(Excerpts from a dataset)
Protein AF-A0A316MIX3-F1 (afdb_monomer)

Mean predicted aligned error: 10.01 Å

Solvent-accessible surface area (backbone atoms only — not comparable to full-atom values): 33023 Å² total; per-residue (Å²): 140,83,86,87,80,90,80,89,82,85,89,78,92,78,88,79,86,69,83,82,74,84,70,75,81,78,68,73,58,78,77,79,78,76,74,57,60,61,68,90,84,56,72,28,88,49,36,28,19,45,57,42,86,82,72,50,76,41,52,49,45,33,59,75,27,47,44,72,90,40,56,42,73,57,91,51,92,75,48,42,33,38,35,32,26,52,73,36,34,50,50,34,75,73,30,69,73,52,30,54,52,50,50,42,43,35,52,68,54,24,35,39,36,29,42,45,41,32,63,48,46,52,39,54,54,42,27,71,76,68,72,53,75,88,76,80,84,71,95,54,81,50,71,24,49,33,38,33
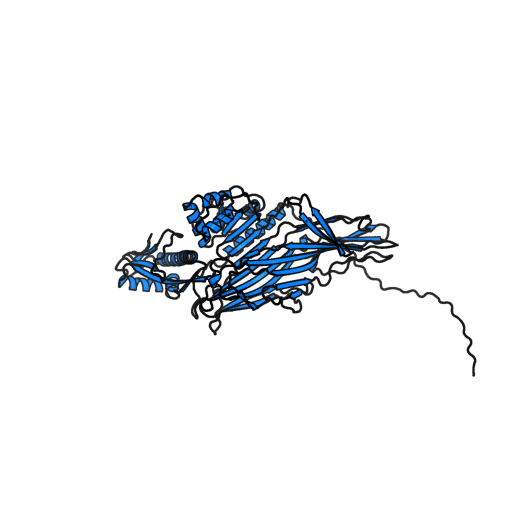,39,35,70,68,41,32,36,39,38,32,31,47,58,69,56,77,60,62,46,76,44,50,34,31,44,78,88,69,50,79,46,74,49,70,42,67,72,58,76,79,73,43,51,22,55,36,20,50,54,19,43,52,53,37,51,49,53,42,58,65,64,73,42,80,87,55,66,35,44,50,41,48,54,87,78,84,76,85,79,40,68,52,68,53,39,50,31,37,41,32,49,34,64,46,78,46,78,49,78,42,34,49,90,86,52,59,21,93,71,51,54,76,45,74,31,63,51,61,50,40,43,34,36,39,39,40,51,30,20,27,73,80,75,34,28,38,39,38,31,42,35,43,34,41,48,45,56,17,59,61,43,36,61,38,58,45,77,39,76,50,78,97,87,28,34,26,38,36,40,32,42,31,41,40,36,38,39,41,38,36,37,76,75,45,66,44,89,82,42,42,80,72,46,68,44,59,60,34,72,56,86,59,85,38,73,50,47,77,43,77,45,62,42,53,74,51,62,58,43,33,15,32,66,36,41,36,55,57,71,42,99,86,49,32,29,48,46,73,50,74,44,51,42,47,36,63,56,39,34,64,46,61,46,69,52,94,82,60,71,38,41,36,39,42,31,37,40,68,37,42,80,44,47,38,44,32,76,59,37,56,26,44,68,53,83,49,44,67,69,33,46,36,66,50,72,50,43,38,33,36,19,45,31,29,36,50,38,70,69,33,69,92,55,59,45,33,30,33,45,33,44,35,43,30,36,30,34,31,23,8,11,30,35,88,48,89,42,42,51,40,41,43,37,36,65,45,80,47,67,54,74,47,60,45,51,67,36,11,67,33,74,48,44,48,40,84,46,58,45,60,83,48,75,47,40,54,54,49,51,53,51,43,43,74,70,22,72,52,45,29,46,46,67,78,50,30,44,31,25,17,62,39,70,65,35,29,49,47,52,48,39,56,50,48,50,52,28,50,57,49,54,52,73,59,68,48,48,82,86,36,80,50,62,32,32,39,29,48,25,43,76,90,66,51,65,50,70,28,75,75,84,78,46,32,40,33,47,32,33,39,58,77,17,41,68,44,79,35,104

Foldseek 3Di:
DDDDDDDDDDDDDDDDPDDPPPDDDFPPPPQDDDDQAFDADAAFPFLEAECADDQDQLRVLLVVRYPPVNYHPDQDLRGQEYEDELVSLVVLQVDVVSVVSVLLCQLLWHKYKYALDDVSNVQSVCCSVVVDRDDDDDDDGRQFRIWIAGQQQQIETHGDQDDQAWDWWWKAKPVRDIDIDTRNGDDDGGNHVSSVSSNVVSVSSCLQVVPPPPQPLFWDFQDDDDADAFWFRKYKYKYHKDKDKDWDDCPPFVAPDTGMDIAIDIKMKMKGWWWKADPVFLKIKIKIKIKIKDALQRQFPGKDWDDDPDAEIKIWGWQFFFKKKKKKFDWDFPPPKAWPDKDQKPPAQDAQDQAKDKTKADKAAGTMFGRGTAADQDPVRIGIHIDIFGGHHNQWDWHWDQDPRNRMIMIMTGGPFDWDWAEDAQFYIDIDDGRCVRRHIDMHMIIMMTMMGNCVSRQLPFTKIKIKMKIKTKIWIWGTDNGDIDIMMMMTMDIDIDMRGHGQTFPDKWFKDKDKPPDDPLVVVVLVVLLVQQPLSVVCVVRRMGTGSDPSSRLQSVVVSQVSSLVSQQVVVFDPDRQAKMWIFMATPVRDTRFNCSNPRFRTWIQHNRRHIDTHD

Radius of gyration: 31.95 Å; Cα contacts (8 Å, |Δi|>4): 1463; chains: 1; bounding box: 125×46×94 Å

Secondary structure (DSSP, 8-state):
-------PPPP-PPP-----------------PPP-S------B-S-EEE--S---HHHHHHHTTB-GGGEESS--TT--EEEE-HHHHHHHHH-HHHHHHHHHHHHTTPEEEEES--HHHHHHHHHHHHS-----------SEEEEEE-TT--EEEEE-TT--SPEEEEEE-TTS-EEEEEESSPPPPPHHHHHHHHHHHHHHHHHHHSS------B-B-SS-PPP-PPPPEEEEEEPPPEEEEEE--HHHH--TT--EEEEEE--EEEEEEEEEEETTTTEEEEEEEEEEEEEHHHH---EEEEEETTTEEEEEEEEEEEEEEEEEEEEE--TT-EEEEEEEEES-SS-----EEEEEEEEEESSEE-SSS---B-TTSEEEEEEEEEPPPTTS-EEEE--TTSS-EEEEEE-SS---EE--TTS--EE----GGGGSEEEEEEEEEEEEESGGGGTTPPPEEEEEEEEEEEEEEE---SS---EEEEEEEEEE-PEEEPPPP--EEEE-EEEEES-SHHHHHHHHHHHHH-HHHHHHHH--EEEESSHHHHHHHHHHHHHHHHHHHHTTS--TT--S-EEEE
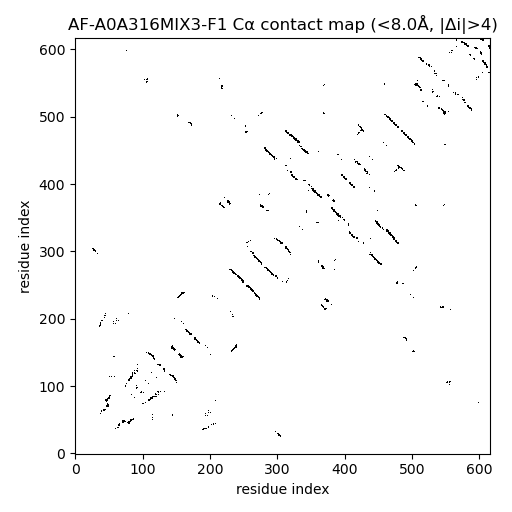EE-TTSPBP-BTTTTSB-EEEE-TT--EEEE-

Sequence (617 aa):
MVTVTIVGGTLTSCKDDGPQIDVPELENNDVTEQPTEDIVETTVNANTAILASNLDEMSSFFLKRLNQANVTHELIDDTELLIIDDASATKILNDDALFEKFEDFYYRGGLVYAHKPSMLTAGLLIRLYEGVYDAEPEIIIPLYDAWIFNIQGAQYCADDIHSTEPQTIEYEDEEGNRHTETITEPEKPTDYLYGRYAENAAMFVNQVLDGPSNTSTKVISRGGAKYTEPVPIPMQFDSGTFELNKKYDKETHHITKGGELKASFILSITAEITCAYSFDQNKDFYQIKLSETYPGEKIWQGTKQVKYKMSYKDKYGGFGLDYIDVYVTDVETNSGVNVESLTSVAPDNQPATGTKETVRGFTVGGTIGVSKGSFPLSPNGTYTSTTSISMPVSELPYKLTIPQNKKDLLWHYSVSTPLRYTAQWGFNGSVSNYSKIMTKDFVIGQTWCWVFNNSDRQADVPIKLKANYECKLTSGSASSSSGTNYDFRSTWWFYYYPTISLPIPDRFKDKITIVASPVSETSSTVRKLLRENSSSFRDIVDYPERAGITRRHLIDNLGREWDKVYEQLKRLQSIGGVKDEVTFYLQMSDGERVKFDSYSGYTGIHIDKKGNVSLVK

Structure (mmCIF, N/CA/C/O backbone):
data_AF-A0A316MIX3-F1
#
_entry.id   AF-A0A316MIX3-F1
#
loop_
_atom_site.group_PDB
_atom_site.id
_atom_site.type_symbol
_atom_site.label_atom_id
_atom_site.label_alt_id
_atom_site.label_comp_id
_atom_site.label_asym_id
_atom_site.label_entity_id
_atom_site.label_seq_id
_atom_site.pdbx_PDB_ins_code
_atom_site.Cartn_x
_atom_site.Cartn_y
_atom_site.Cartn_z
_atom_site.occupancy
_atom_site.B_iso_or_equiv
_atom_site.auth_seq_id
_atom_site.auth_comp_id
_atom_site.auth_asym_id
_atom_site.auth_atom_id
_atom_site.pdbx_PDB_model_num
ATOM 1 N N . MET A 1 1 ? 90.974 -14.486 -36.127 1.00 28.03 1 MET A N 1
ATOM 2 C CA . MET A 1 1 ? 90.248 -13.256 -36.508 1.00 28.03 1 MET A CA 1
ATOM 3 C C . MET A 1 1 ? 89.627 -13.508 -37.861 1.00 28.03 1 MET A C 1
ATOM 5 O O . MET A 1 1 ? 90.371 -13.707 -38.810 1.00 28.03 1 MET A O 1
ATOM 9 N N . VAL A 1 2 ? 88.302 -13.611 -37.928 1.00 23.80 2 VAL A N 1
ATOM 10 C CA . VAL A 1 2 ? 87.577 -13.845 -39.182 1.00 23.80 2 VAL A CA 1
ATOM 11 C C . VAL A 1 2 ? 86.498 -12.779 -39.293 1.00 23.80 2 VAL A C 1
ATOM 13 O O . VAL A 1 2 ? 85.740 -12.547 -38.354 1.00 23.80 2 VAL A O 1
ATOM 16 N N . THR A 1 3 ? 86.533 -12.092 -40.426 1.00 22.84 3 THR A N 1
ATOM 17 C CA . THR A 1 3 ? 85.761 -10.906 -40.777 1.00 22.84 3 THR A CA 1
ATOM 18 C C . THR A 1 3 ? 84.323 -11.280 -41.136 1.00 22.84 3 THR A C 1
ATOM 20 O O . THR A 1 3 ? 84.089 -12.225 -41.887 1.00 22.84 3 THR A O 1
ATOM 23 N N . VAL A 1 4 ? 83.365 -10.524 -40.598 1.00 24.92 4 VAL A N 1
ATOM 24 C CA . VAL A 1 4 ? 81.921 -10.660 -40.834 1.00 24.92 4 VAL A CA 1
ATOM 25 C C . VAL A 1 4 ? 81.536 -9.976 -42.149 1.00 24.92 4 VAL A C 1
ATOM 27 O O . VAL A 1 4 ? 81.936 -8.841 -42.395 1.00 24.92 4 VAL A O 1
ATOM 30 N N . THR A 1 5 ? 80.728 -10.657 -42.965 1.00 24.50 5 THR A N 1
ATOM 31 C CA . THR A 1 5 ? 80.034 -10.093 -44.136 1.00 24.50 5 THR A CA 1
ATOM 32 C C . THR A 1 5 ? 78.530 -10.124 -43.861 1.00 24.50 5 THR A C 1
ATOM 34 O O . THR A 1 5 ? 78.002 -11.161 -43.466 1.00 24.50 5 THR A O 1
ATOM 37 N N . ILE A 1 6 ? 77.852 -8.988 -44.036 1.00 27.58 6 ILE A N 1
ATOM 38 C CA . ILE A 1 6 ? 76.407 -8.816 -43.817 1.00 27.58 6 ILE A CA 1
ATOM 39 C C . ILE A 1 6 ? 75.670 -9.095 -45.134 1.00 27.58 6 ILE A C 1
ATOM 41 O O . ILE A 1 6 ? 75.989 -8.490 -46.154 1.00 27.58 6 ILE A O 1
ATOM 45 N N . VAL A 1 7 ? 74.668 -9.979 -45.100 1.00 28.23 7 VAL A N 1
ATOM 46 C CA . VAL A 1 7 ? 73.718 -10.222 -46.199 1.00 28.23 7 VAL A CA 1
ATOM 47 C C . VAL A 1 7 ? 72.336 -9.756 -45.738 1.00 28.23 7 VAL A C 1
ATOM 49 O O . VAL A 1 7 ? 71.821 -10.244 -44.734 1.00 28.23 7 VAL A O 1
ATOM 52 N N . GLY A 1 8 ? 71.757 -8.783 -46.447 1.00 25.42 8 GLY A N 1
ATOM 53 C CA . GLY A 1 8 ? 70.403 -8.278 -46.211 1.00 25.42 8 GLY A CA 1
ATOM 54 C C . GLY A 1 8 ? 69.348 -9.227 -46.782 1.00 25.42 8 GLY A C 1
ATOM 55 O O . GLY A 1 8 ? 69.418 -9.598 -47.952 1.00 25.42 8 GLY A O 1
ATOM 56 N N . GLY A 1 9 ? 68.394 -9.630 -45.942 1.00 27.52 9 GLY A N 1
ATOM 57 C CA . GLY A 1 9 ? 67.305 -10.538 -46.291 1.00 27.52 9 GLY A CA 1
ATOM 58 C C . GLY A 1 9 ? 66.065 -9.822 -46.828 1.00 27.52 9 GLY A C 1
ATOM 59 O O . GLY A 1 9 ? 65.623 -8.809 -46.289 1.00 27.52 9 GLY A O 1
ATOM 60 N N . THR A 1 10 ? 65.484 -10.401 -47.874 1.00 25.75 10 THR A N 1
ATOM 61 C CA . THR A 1 10 ? 64.102 -10.209 -48.326 1.00 25.75 10 THR A CA 1
ATOM 62 C C . THR A 1 10 ? 63.138 -10.950 -47.394 1.00 25.75 10 THR A C 1
ATOM 64 O O . THR A 1 10 ? 63.341 -12.132 -47.116 1.00 25.75 10 THR A O 1
ATOM 67 N N . LEU A 1 11 ? 62.094 -10.266 -46.920 1.00 29.39 11 LEU A N 1
ATOM 68 C CA . LEU A 1 11 ? 61.048 -10.826 -46.059 1.00 29.39 11 LEU A CA 1
ATOM 69 C C . LEU A 1 11 ? 59.986 -11.555 -46.894 1.00 29.39 11 LEU A C 1
ATOM 71 O O . LEU A 1 11 ? 59.428 -10.989 -47.834 1.00 29.39 11 LEU A O 1
ATOM 75 N N . THR A 1 12 ? 59.691 -12.797 -46.510 1.00 28.27 12 THR A N 1
ATOM 76 C CA . THR A 1 12 ? 58.610 -13.631 -47.058 1.00 28.27 12 THR A CA 1
ATOM 77 C C . THR A 1 12 ? 57.483 -13.731 -46.029 1.00 28.27 12 THR A C 1
ATOM 79 O O . THR A 1 12 ? 57.742 -13.890 -44.840 1.00 28.27 12 THR A O 1
ATOM 82 N N . SER A 1 13 ? 56.245 -13.613 -46.509 1.00 24.75 13 SER A N 1
ATOM 83 C CA . SER A 1 13 ? 54.984 -13.635 -45.756 1.00 24.75 13 SER A CA 1
ATOM 84 C C . SER A 1 13 ? 54.735 -14.978 -45.053 1.00 24.75 13 SER A C 1
ATOM 86 O O . SER A 1 13 ? 54.756 -16.029 -45.695 1.00 24.75 13 SER A O 1
ATOM 88 N N . CYS A 1 14 ? 54.443 -14.925 -43.749 1.00 30.30 14 CYS A N 1
ATOM 89 C CA . CYS A 1 14 ? 53.815 -16.007 -42.991 1.00 30.30 14 CYS A CA 1
ATOM 90 C C . CYS A 1 14 ? 52.326 -15.683 -42.804 1.00 30.30 14 CYS A C 1
ATOM 92 O O . CYS A 1 14 ? 51.973 -14.549 -42.484 1.00 30.30 14 CYS A O 1
ATOM 94 N N . LYS A 1 15 ? 51.471 -16.684 -43.040 1.00 28.33 15 LYS A N 1
ATOM 95 C CA . LYS A 1 15 ? 50.037 -16.669 -42.731 1.00 28.33 15 LYS A CA 1
ATOM 96 C C . LYS A 1 15 ? 49.840 -16.582 -41.217 1.00 28.33 15 LYS A C 1
ATOM 98 O O . LYS A 1 15 ? 50.434 -17.384 -40.503 1.00 28.33 15 LYS A O 1
ATOM 103 N N . ASP A 1 16 ? 48.987 -15.665 -40.776 1.00 29.77 16 ASP A N 1
ATOM 104 C CA . ASP A 1 16 ? 48.417 -15.656 -39.429 1.00 29.77 16 ASP A CA 1
ATOM 105 C C . ASP A 1 16 ? 46.985 -16.194 -39.542 1.00 29.77 16 ASP A C 1
ATOM 107 O O . ASP A 1 16 ? 46.077 -15.503 -40.013 1.00 29.77 16 ASP A O 1
ATOM 111 N N . ASP A 1 17 ? 46.802 -17.460 -39.170 1.00 32.91 17 ASP A N 1
ATOM 112 C CA . ASP A 1 17 ? 45.486 -18.021 -38.877 1.00 32.91 17 ASP A CA 1
ATOM 113 C C . ASP A 1 17 ? 45.026 -17.401 -37.549 1.00 32.91 17 ASP A C 1
ATOM 115 O O . ASP A 1 17 ? 45.298 -17.916 -36.463 1.00 32.91 17 ASP A O 1
ATOM 119 N N . GLY A 1 18 ? 44.386 -16.232 -37.633 1.00 29.75 18 GLY A N 1
ATOM 120 C CA . GLY A 1 18 ? 43.725 -15.615 -36.487 1.00 29.75 18 GLY A CA 1
ATOM 121 C C . GLY A 1 18 ? 42.636 -16.544 -35.932 1.00 29.75 18 GLY A C 1
ATOM 122 O O . GLY A 1 18 ? 42.041 -17.309 -36.697 1.00 29.75 18 GLY A O 1
ATOM 123 N N . PRO A 1 19 ? 42.356 -16.505 -34.617 1.00 27.67 19 PRO A N 1
ATOM 124 C CA . PRO A 1 19 ? 41.346 -17.368 -34.022 1.00 27.67 19 PRO A CA 1
ATOM 125 C C . PRO A 1 19 ? 40.003 -17.149 -34.726 1.00 27.67 19 PRO A C 1
ATOM 127 O O . PRO A 1 19 ? 39.498 -16.026 -34.775 1.00 27.67 19 PRO A O 1
ATOM 130 N N . GLN A 1 20 ? 39.427 -18.223 -35.276 1.00 25.77 20 GLN A N 1
ATOM 131 C CA . GLN A 1 20 ? 38.020 -18.243 -35.661 1.00 25.77 20 GLN A CA 1
ATOM 132 C C . GLN A 1 20 ? 37.205 -17.960 -34.399 1.00 25.77 20 GLN A C 1
ATOM 134 O O . GLN A 1 20 ? 37.069 -18.810 -33.523 1.00 25.77 20 GLN A O 1
ATOM 139 N N . ILE A 1 21 ? 36.703 -16.734 -34.290 1.00 31.75 21 ILE A N 1
ATOM 140 C CA . ILE A 1 21 ? 35.644 -16.409 -33.348 1.00 31.75 21 ILE A CA 1
ATOM 141 C C . ILE A 1 21 ? 34.388 -17.023 -33.958 1.00 31.75 21 ILE A C 1
ATOM 143 O O . ILE A 1 21 ? 33.854 -16.493 -34.934 1.00 31.75 21 ILE A O 1
ATOM 147 N N . ASP A 1 22 ? 33.951 -18.158 -33.416 1.00 26.30 22 ASP A N 1
ATOM 148 C CA . ASP A 1 22 ? 32.595 -18.649 -33.634 1.00 26.30 22 ASP A CA 1
ATOM 149 C C . ASP A 1 22 ? 31.642 -17.566 -33.122 1.00 26.30 22 ASP A C 1
ATOM 151 O O . ASP A 1 22 ? 31.422 -17.413 -31.922 1.00 26.30 22 ASP A O 1
ATOM 155 N N . VAL A 1 23 ? 31.140 -16.738 -34.039 1.00 34.44 23 VAL A N 1
ATOM 156 C CA . VAL A 1 23 ? 30.054 -15.802 -33.761 1.00 34.44 23 VAL A CA 1
ATOM 157 C C . VAL A 1 23 ? 28.788 -16.652 -33.739 1.00 34.44 23 VAL A C 1
ATOM 159 O O . VAL A 1 23 ? 28.429 -17.176 -34.797 1.00 34.44 23 VAL A O 1
ATOM 162 N N . PRO A 1 24 ? 28.111 -16.814 -32.587 1.00 32.88 24 PRO A N 1
ATOM 163 C CA . PRO A 1 24 ? 26.834 -17.512 -32.550 1.00 32.88 24 PRO A CA 1
ATOM 164 C C . PRO A 1 24 ? 25.894 -16.859 -33.564 1.00 32.88 24 PRO A C 1
ATOM 166 O O . PRO A 1 24 ? 25.811 -15.626 -33.630 1.00 32.88 24 PRO A O 1
ATOM 169 N N . GLU A 1 25 ? 25.210 -17.658 -34.383 1.00 36.28 25 GLU A N 1
ATOM 170 C CA . GLU A 1 25 ? 24.110 -17.129 -35.183 1.00 36.28 25 GLU A CA 1
ATOM 171 C C . GLU A 1 25 ? 23.077 -16.545 -34.216 1.00 36.28 25 GLU A C 1
ATOM 173 O O . GLU A 1 25 ? 22.528 -17.252 -33.377 1.00 36.28 25 GLU A O 1
ATOM 178 N N . LEU A 1 26 ? 22.875 -15.226 -34.280 1.00 46.38 26 LEU A N 1
ATOM 179 C CA . LEU A 1 26 ? 21.816 -14.561 -33.530 1.00 46.38 26 LEU A CA 1
ATOM 180 C C . LEU A 1 26 ? 20.480 -15.099 -34.046 1.00 46.38 26 LEU A C 1
ATOM 182 O O . LEU A 1 26 ? 20.140 -14.875 -35.211 1.00 46.38 26 LEU A O 1
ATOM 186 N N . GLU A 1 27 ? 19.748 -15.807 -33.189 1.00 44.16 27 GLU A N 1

◆ About this exercise
From the first line of the entries above to the line with "Solvent-accessible surface area", please return every line exactly, keeping both ends.

◆ Response
Protein AF-A0A316MIX3-F1 (afdb_monomer)

Mean predicted aligned error: 10.01 Å

Solvent-accessible surface area (backbone atoms only — not comparable to full-atom values): 33023 Å² total; per-residue (Å²): 140,83,86,87,80,90,80,89,82,85,89,78,92,78,88,79,86,69,83,82,74,84,70,75,81,78,68,73,58,78,77,79,78,76,74,57,60,61,68,90,84,56,72,28,88,49,36,28,19,45,57,42,86,82,72,50,76,41,52,49,45,33,59,75,27,47,44,72,90,40,56,42,73,57,91,51,92,75,48,42,33,38,35,32,26,52,73,36,34,50,50,34,75,73,30,69,73,52,30,54,52,50,50,42,43,35,52,68,54,24,35,39,36,29,42,45,41,32,63,48,46,52,39,54,54,42,27,71,76,68,72,53,75,88,76,80,84,71,95,54,81,50,71,24,49,33,38,33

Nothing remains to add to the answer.